But for Mary there seemed no escape from tragedies. The block was never long absent from her life, which was often passed under its very shadow. When, in May 1541, the Countess of Salisbury was beheaded, under peculiarly aggravated circumstances, her goddaughter, on whose behalf she indirectly suffered, might well walk in terror. The axe had never before come so near Mary’s own head. Fear for her safety was universal. The Emperor shared the common apprehension, and was anxious to protect his cousin by seeming to be on especially good terms with her father. Chapuys therefore advised him no longer to address Henry as uncle, for the title only served to reopen old sores, and for the same reason, he thought it better to give up the word princess in addressing Mary. The King having now a son, it might be dropped without any loss of dignity, as it really implied heiress to the Crown, a title to which she had no longer any right.[248]

But the constant anxiety in which she lived, resulted, as often before, in a serious illness. Illness however was sometimes her best friend, for when she was in danger of death Henry would perhaps remember that she was the idolised child of his youth, connected with his happier days, and would hasten to show her that kindness and affection which always helped to restore her to health. It was not until she appeared to be in extremis that he could be roused to any degree of interest, whereas Chapuys was ever ready with sympathy. Thus on the 7th April 1542, he says that Mary had sent to him three or four days ago, to thank him for certain letters which he had written to her during her illness, saying that they had acted “as a most health-restoring cordial to her”. And he ends, “To say the truth, I did my very best to comfort and cheer her in the midst of her ailments”. But she was still far from recovery, and on the 22nd he writes to the Queen of Hungary, “The Princess has not improved in health of late; on the contrary, she has occasionally been in danger of her life. I pray and beseech God to grant her more consolation and pleasure than she has hitherto enjoyed.” Marillac also informed Francis of the extremely critical state in which she lay. However, at the end of the month, Chapuys reported her convalescence, with the news that Henry was taking great care of her, and that “with God’s help and good diet,” it was hoped that she would shortly be well. From this time onwards, till her father’s death, Mary’s lot improved, a fact that may have been owing to the King’s marriage with Katharine Parr, who had a great regard for the desolate girl. In September, we find that “the King has just been entertaining and feasting the Princess, beyond measure, presenting her with certain rings and jewels”. She was recalled to Hampton Court for the Christmas festivities, and was “triumphantly attended, and accompanied on her passage through London”. Henry received her kindly and “spoke the most gracious and amiable words that a father could address to his daughter”.[249] On New Year’s Day, he presented her with more rings, silver plate and jewels, among which were two rubies of inestimable value. In the course of the year, Chapuys tells the Emperor that “the King continues to treat her kindly, and has made her stay with the new Queen, who behaves affectionately towards her. As to Anne Boleyn’s daughter, the King has sent her back to stay with the Prince his son.”

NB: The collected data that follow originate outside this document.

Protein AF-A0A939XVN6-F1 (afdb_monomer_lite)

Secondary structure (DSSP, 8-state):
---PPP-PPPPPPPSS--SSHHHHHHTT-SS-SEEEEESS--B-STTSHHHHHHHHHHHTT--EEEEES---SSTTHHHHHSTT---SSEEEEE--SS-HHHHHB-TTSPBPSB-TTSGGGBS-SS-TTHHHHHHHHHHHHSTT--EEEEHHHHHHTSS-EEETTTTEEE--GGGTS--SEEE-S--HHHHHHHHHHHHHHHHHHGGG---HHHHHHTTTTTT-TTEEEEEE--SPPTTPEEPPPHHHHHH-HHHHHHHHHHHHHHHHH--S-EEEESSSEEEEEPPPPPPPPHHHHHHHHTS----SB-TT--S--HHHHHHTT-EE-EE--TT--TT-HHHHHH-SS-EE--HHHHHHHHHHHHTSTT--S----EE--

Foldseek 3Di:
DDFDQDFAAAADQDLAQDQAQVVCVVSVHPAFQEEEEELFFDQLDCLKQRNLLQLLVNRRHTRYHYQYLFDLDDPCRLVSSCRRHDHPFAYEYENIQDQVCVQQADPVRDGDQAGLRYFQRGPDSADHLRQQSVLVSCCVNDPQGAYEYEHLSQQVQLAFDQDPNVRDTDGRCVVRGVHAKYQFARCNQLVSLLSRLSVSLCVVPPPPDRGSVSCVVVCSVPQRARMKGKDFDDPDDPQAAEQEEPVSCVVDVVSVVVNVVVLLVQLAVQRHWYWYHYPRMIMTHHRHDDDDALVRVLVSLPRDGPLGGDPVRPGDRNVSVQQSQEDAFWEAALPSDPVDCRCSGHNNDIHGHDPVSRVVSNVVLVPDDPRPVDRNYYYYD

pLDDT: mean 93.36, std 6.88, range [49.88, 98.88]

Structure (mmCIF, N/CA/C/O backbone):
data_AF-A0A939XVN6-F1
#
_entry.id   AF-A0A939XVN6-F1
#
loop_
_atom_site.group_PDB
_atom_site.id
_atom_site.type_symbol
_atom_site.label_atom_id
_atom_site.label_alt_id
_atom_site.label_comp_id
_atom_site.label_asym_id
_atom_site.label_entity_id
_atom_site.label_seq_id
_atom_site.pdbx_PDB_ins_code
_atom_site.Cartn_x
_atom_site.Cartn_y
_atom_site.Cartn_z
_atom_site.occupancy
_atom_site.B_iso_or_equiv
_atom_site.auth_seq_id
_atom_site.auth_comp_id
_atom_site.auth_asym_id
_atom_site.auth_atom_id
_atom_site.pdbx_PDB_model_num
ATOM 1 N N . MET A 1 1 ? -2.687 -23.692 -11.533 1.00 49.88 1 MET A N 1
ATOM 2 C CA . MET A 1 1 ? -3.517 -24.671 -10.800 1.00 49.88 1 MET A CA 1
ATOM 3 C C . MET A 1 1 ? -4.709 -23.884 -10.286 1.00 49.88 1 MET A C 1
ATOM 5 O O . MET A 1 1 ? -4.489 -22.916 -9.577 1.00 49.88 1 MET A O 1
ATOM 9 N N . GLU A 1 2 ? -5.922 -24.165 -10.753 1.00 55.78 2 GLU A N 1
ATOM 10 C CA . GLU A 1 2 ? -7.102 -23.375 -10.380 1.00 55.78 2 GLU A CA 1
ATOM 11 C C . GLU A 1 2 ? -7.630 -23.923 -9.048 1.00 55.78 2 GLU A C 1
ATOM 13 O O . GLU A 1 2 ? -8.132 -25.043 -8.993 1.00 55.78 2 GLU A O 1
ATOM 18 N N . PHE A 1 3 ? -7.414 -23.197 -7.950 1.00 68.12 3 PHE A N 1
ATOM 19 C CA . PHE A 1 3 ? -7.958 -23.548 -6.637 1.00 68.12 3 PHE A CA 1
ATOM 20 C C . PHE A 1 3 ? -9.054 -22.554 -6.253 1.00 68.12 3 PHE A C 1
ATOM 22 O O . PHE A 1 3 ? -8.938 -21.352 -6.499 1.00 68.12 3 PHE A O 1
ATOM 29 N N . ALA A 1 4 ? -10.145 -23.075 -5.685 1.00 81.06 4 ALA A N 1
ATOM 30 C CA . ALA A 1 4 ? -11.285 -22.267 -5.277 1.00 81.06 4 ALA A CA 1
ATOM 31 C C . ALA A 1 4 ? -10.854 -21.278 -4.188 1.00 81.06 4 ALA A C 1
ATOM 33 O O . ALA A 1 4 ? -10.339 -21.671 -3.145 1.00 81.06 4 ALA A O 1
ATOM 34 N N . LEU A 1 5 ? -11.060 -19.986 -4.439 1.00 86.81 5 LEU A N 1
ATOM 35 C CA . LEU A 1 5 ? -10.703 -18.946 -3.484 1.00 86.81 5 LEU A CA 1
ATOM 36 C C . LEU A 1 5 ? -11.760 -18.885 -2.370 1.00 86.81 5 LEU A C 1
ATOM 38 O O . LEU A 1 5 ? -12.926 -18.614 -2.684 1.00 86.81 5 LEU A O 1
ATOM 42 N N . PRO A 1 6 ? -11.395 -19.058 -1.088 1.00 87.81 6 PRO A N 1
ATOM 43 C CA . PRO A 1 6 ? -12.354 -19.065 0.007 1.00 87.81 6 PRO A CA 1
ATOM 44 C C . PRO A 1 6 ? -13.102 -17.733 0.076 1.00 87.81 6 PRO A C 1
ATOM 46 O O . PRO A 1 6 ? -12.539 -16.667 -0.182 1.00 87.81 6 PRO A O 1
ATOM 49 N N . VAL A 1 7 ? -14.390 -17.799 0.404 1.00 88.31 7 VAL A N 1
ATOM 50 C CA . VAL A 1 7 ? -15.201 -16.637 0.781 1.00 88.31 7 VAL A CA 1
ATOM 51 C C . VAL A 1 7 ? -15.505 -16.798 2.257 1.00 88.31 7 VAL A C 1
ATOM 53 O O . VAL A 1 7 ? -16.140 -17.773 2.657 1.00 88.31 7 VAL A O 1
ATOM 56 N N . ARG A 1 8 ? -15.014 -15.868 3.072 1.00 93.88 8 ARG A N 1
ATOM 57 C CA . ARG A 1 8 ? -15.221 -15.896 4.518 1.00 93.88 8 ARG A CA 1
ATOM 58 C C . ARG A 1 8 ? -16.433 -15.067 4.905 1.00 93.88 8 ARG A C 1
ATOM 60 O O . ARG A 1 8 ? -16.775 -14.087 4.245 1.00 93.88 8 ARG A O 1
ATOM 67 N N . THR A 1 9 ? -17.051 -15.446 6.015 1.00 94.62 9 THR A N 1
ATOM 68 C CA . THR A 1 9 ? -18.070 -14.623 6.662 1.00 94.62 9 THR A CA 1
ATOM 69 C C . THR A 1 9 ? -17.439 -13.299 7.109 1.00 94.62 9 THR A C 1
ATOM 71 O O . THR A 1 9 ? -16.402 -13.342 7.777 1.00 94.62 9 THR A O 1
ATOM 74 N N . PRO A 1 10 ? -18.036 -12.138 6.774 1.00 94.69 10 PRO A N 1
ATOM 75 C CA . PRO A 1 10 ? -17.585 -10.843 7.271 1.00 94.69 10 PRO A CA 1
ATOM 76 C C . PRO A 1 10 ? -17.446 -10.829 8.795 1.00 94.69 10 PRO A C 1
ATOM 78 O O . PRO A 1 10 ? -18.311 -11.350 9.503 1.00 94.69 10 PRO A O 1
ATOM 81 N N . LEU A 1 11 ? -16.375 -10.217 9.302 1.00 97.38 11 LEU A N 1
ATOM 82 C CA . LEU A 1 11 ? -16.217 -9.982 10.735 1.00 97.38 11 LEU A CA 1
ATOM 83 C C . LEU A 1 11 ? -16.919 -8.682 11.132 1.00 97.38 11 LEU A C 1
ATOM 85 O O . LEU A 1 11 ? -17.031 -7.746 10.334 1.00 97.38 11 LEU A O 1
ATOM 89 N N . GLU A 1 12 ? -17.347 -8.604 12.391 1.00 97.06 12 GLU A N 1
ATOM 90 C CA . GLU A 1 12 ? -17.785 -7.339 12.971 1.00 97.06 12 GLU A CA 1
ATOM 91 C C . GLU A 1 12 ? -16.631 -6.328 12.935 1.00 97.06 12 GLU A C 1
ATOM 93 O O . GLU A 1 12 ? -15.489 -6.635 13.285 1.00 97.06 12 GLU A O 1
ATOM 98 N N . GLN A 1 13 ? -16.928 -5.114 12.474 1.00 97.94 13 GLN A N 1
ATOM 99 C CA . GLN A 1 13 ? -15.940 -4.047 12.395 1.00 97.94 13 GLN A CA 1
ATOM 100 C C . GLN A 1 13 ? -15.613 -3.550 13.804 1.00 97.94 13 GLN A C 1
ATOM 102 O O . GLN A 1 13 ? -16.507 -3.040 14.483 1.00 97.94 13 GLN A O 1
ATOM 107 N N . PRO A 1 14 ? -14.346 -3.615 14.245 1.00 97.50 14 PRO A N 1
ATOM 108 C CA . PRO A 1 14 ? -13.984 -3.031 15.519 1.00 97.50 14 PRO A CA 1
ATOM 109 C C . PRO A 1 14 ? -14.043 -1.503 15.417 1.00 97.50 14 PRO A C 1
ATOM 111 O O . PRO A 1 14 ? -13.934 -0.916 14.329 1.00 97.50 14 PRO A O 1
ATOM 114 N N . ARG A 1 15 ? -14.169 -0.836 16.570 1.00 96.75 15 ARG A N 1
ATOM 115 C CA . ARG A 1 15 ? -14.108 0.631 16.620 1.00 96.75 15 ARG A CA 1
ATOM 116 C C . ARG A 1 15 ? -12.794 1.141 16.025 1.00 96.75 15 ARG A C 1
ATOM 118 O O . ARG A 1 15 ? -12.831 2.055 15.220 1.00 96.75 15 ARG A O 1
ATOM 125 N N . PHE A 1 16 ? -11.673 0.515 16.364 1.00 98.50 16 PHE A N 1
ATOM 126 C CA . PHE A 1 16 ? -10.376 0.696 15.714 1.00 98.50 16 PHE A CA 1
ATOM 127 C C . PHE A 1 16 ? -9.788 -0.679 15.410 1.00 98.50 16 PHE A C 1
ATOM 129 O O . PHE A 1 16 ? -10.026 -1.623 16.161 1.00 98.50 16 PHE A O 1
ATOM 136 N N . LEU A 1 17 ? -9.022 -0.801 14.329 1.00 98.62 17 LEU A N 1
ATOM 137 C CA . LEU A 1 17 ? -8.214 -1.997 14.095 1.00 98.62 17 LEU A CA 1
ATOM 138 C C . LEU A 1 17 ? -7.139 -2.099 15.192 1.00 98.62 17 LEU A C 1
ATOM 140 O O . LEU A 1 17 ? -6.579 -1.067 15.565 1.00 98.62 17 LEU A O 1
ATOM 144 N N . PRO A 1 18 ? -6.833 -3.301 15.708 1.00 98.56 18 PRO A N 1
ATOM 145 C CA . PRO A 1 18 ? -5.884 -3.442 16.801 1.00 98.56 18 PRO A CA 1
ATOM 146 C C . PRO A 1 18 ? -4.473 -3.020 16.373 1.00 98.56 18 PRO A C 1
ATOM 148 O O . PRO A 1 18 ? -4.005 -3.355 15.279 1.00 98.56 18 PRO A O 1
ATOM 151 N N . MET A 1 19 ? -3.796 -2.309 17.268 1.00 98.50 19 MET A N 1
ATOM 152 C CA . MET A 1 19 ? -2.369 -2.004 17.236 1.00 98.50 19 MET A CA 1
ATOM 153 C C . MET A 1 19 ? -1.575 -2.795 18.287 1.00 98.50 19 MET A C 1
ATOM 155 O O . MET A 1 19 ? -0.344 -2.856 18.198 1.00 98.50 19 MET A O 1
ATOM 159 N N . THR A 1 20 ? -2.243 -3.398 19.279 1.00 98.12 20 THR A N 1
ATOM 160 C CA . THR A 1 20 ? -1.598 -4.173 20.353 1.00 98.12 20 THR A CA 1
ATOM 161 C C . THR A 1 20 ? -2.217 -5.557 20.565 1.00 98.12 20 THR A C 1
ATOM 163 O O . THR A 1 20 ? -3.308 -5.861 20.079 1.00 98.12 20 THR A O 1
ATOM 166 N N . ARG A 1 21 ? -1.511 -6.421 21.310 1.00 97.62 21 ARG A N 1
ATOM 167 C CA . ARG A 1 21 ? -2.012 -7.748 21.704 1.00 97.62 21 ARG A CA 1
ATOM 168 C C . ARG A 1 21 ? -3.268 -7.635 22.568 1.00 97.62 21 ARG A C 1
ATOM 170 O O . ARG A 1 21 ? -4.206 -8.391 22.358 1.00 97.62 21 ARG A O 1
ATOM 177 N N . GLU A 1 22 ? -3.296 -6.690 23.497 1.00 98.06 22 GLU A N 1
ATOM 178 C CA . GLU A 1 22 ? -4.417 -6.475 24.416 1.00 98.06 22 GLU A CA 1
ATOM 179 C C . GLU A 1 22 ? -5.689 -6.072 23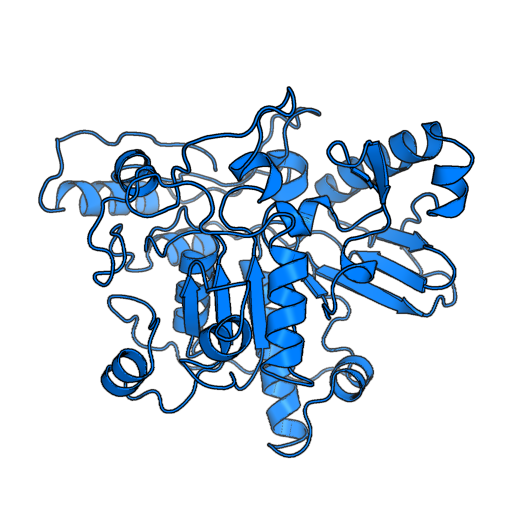.653 1.00 98.06 22 GLU A C 1
ATOM 181 O O . GLU A 1 22 ? -6.787 -6.523 23.973 1.00 98.06 22 GLU A O 1
ATOM 186 N N . GLU A 1 23 ? -5.547 -5.266 22.598 1.00 98.31 23 GLU A N 1
ATOM 187 C CA . GLU A 1 23 ? -6.660 -4.908 21.714 1.00 98.31 23 GLU A CA 1
ATOM 188 C C . GLU A 1 23 ? -7.146 -6.107 20.892 1.00 98.31 23 GLU A C 1
ATOM 190 O O . GLU A 1 23 ? -8.350 -6.269 20.712 1.00 98.31 23 GLU A O 1
ATOM 195 N N . MET A 1 24 ? -6.243 -6.987 20.440 1.00 98.25 24 MET A N 1
ATOM 196 C CA . MET A 1 24 ? -6.640 -8.249 19.803 1.00 98.25 24 MET A CA 1
ATOM 197 C C . MET A 1 24 ? -7.418 -9.152 20.770 1.00 98.25 24 MET A C 1
ATOM 199 O O . MET A 1 24 ? -8.455 -9.698 20.396 1.00 98.25 24 MET A O 1
ATOM 203 N N . GLU A 1 25 ? -6.954 -9.288 22.014 1.00 97.38 25 GLU A N 1
ATOM 204 C CA . GLU A 1 25 ? -7.621 -10.082 23.054 1.00 97.38 25 GLU A CA 1
ATOM 205 C C . GLU A 1 25 ? -9.023 -9.544 23.363 1.00 97.38 25 GLU A C 1
ATOM 207 O O . GLU A 1 25 ? -9.969 -10.325 23.469 1.00 97.38 25 GLU A O 1
ATOM 212 N N . ALA A 1 26 ? -9.188 -8.218 23.411 1.00 97.69 26 ALA A N 1
ATOM 213 C CA . ALA A 1 26 ? -10.491 -7.574 23.576 1.00 97.69 26 ALA A CA 1
ATOM 214 C C . ALA A 1 26 ? -11.463 -7.860 22.414 1.00 97.69 26 ALA A C 1
ATOM 216 O O . ALA A 1 26 ? -12.677 -7.850 22.616 1.00 97.69 26 ALA A O 1
ATOM 217 N N . LEU A 1 27 ? -10.943 -8.144 21.216 1.00 97.44 27 LEU A N 1
ATOM 218 C CA . LEU A 1 27 ? -11.717 -8.571 20.043 1.00 97.44 27 LEU A CA 1
ATOM 219 C C . LEU A 1 27 ? -11.902 -10.097 19.964 1.00 97.44 27 LEU A C 1
ATOM 221 O O . LEU A 1 27 ? -12.541 -10.592 19.035 1.00 97.44 27 LEU A O 1
ATOM 225 N N . GLY A 1 28 ? -11.337 -10.860 20.906 1.00 97.62 28 GLY A N 1
ATOM 226 C CA . GLY A 1 28 ? -11.329 -12.324 20.869 1.00 97.62 28 GLY A CA 1
ATOM 227 C C . GLY A 1 28 ? -10.417 -12.906 19.784 1.00 97.62 28 GLY A C 1
ATOM 228 O O . GLY A 1 28 ? -10.594 -14.055 19.377 1.00 97.62 28 GLY A O 1
ATOM 229 N N . TRP A 1 29 ? -9.456 -12.131 19.277 1.00 97.56 29 TRP A N 1
ATOM 230 C CA . TRP A 1 29 ? -8.524 -12.555 18.234 1.00 97.56 29 TRP A CA 1
ATOM 231 C C . TRP A 1 29 ? -7.229 -13.072 18.865 1.00 97.56 29 TRP A C 1
ATOM 233 O O . TRP A 1 29 ? -6.424 -12.316 19.400 1.00 97.56 29 TRP A O 1
ATOM 243 N N . ASN A 1 30 ? -6.997 -14.378 18.771 1.00 96.12 30 ASN A N 1
ATOM 244 C CA . ASN A 1 30 ? -5.760 -15.020 19.227 1.00 96.12 30 ASN A CA 1
ATOM 245 C C . ASN A 1 30 ? -4.569 -14.792 18.274 1.00 96.12 30 ASN A C 1
ATOM 247 O O . ASN A 1 30 ? -3.415 -14.826 18.694 1.00 96.12 30 ASN A O 1
ATOM 251 N N . GLU A 1 31 ? -4.845 -14.536 16.998 1.00 96.19 31 GLU A N 1
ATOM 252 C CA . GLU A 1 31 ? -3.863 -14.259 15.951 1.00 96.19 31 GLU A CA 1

Mary and Katharine had many tastes in common, and were excellent companions. Both were fond of study, though in an unequal degree, for to Mary it had been her only resource and consolation, in the midst of her fiercest trials. Friendships she had cultivated, as far as they were allowed to her, but books had been her constant refuge, and the taste for them once formed never forsook her. The New Learning had found in her an apt pupil, and she had eagerly welcomed the works of Erasmus, as they flowed from his facile and ever industrious pen. His Paraphrase on the New Testament had been printed in the year of her birth. It formed a part of her education, and was the basis on which her piety was founded. In later years, she translated a portion of it—“The Paraphrase on the Gospel of St. John”—into English. Udal gave it to the world with a translation of the whole work, which he dedicated to Katharine Parr. In his preface he says:—

“And in this behalf, like as to your highness, most noble Queen Catherine, for causing these paraphrases of the most famous clerk and most godly writer, Erasmus of Rotterdam, to be translated into our vulgar language, England can never be able to render thanks sufficient; so may it never be able, as her deserts require, enough to praise and magnify the most noble, the most virtuous, the most witty, and the most studious Lady Mary’s grace, daughter of the late most puissant and victorious King Henry the Eighth, etc., it may never be able I say, enough to praise and magnify her grace for taking such great study, pain and travail in translating this paraphrase of the said Erasmus upon the Gospel of St. John, at your highness’ special contemplation, as a number of right well-learned men both would have made courtesy at, and also would have brought to worse frame in the doing.”

The book was published after Henry’s death, but a letter from Katharine to Mary, and belonging to the year 1544, is interesting as showing how much of it was really Mary’s own work, and the arguments employed by the Queen to persuade her to acknowledge the fact of her authorship publicly.

“Although most noble and dearest Lady, there are many reasons that easily induce my writing to you at this time, yet nothing so greatly moves me thereto as my concern for your health, which as I hope is very good, so am I greatly desirous to be assured thereof. Wherefore I despatch to you this messenger, who will be (I judge) most acceptable to you, not only from his skill in music, in which you, I am well aware take as much delight as myself, but also because having long sojourned with me, he can give the most certain information of my whole estate and health. And in truth, I have had it in my mind before this, to have made a journey to you, and salute you in person; but all things do not correspond with my will. Now however, I hope this winter, and that ere long, that being nearer, we shall meet, than which, I assure you, nothing can be to me more agreeable, and more to my heart’s desire. Now since, as I have heard, the finishing touch (as far as translation is concerned) is given by Mallet to Erasmus’s work upon John, and nought now remains, but that proper care and vigilance should be taken in revising, I entreat you to send over to me this very excellent and useful work, now amended by Mallet, or some of your people, that it may be committed to the press in due time; and farther to signify whether you wish it to go forth to the world (most auspiciously) under your name, or as the production of an unknown writer. To which work you will in my opinion do a real injury, if you refuse to let it go down to posterity under the auspices of your own name, since you have undertaken so much labour in accurately translating it for the great good of the public, and would have undertaken still greater (as is well known) if the health of your body had permitted. And since all the world knows that you have toiled and laboured much in this business, I do not see why you should repudiate that praise which all men justly confer on you. However, I leave this whole matter to your discretion, and whatsoever resolution you may adopt, that will meet my fullest approbation. For the purse which you have sent me as a present, I return you great thanks. I pray God, the greatest and best of beings that He deign to bless you uninterruptedly with true and unalloyed happiness. May you long fare well in him.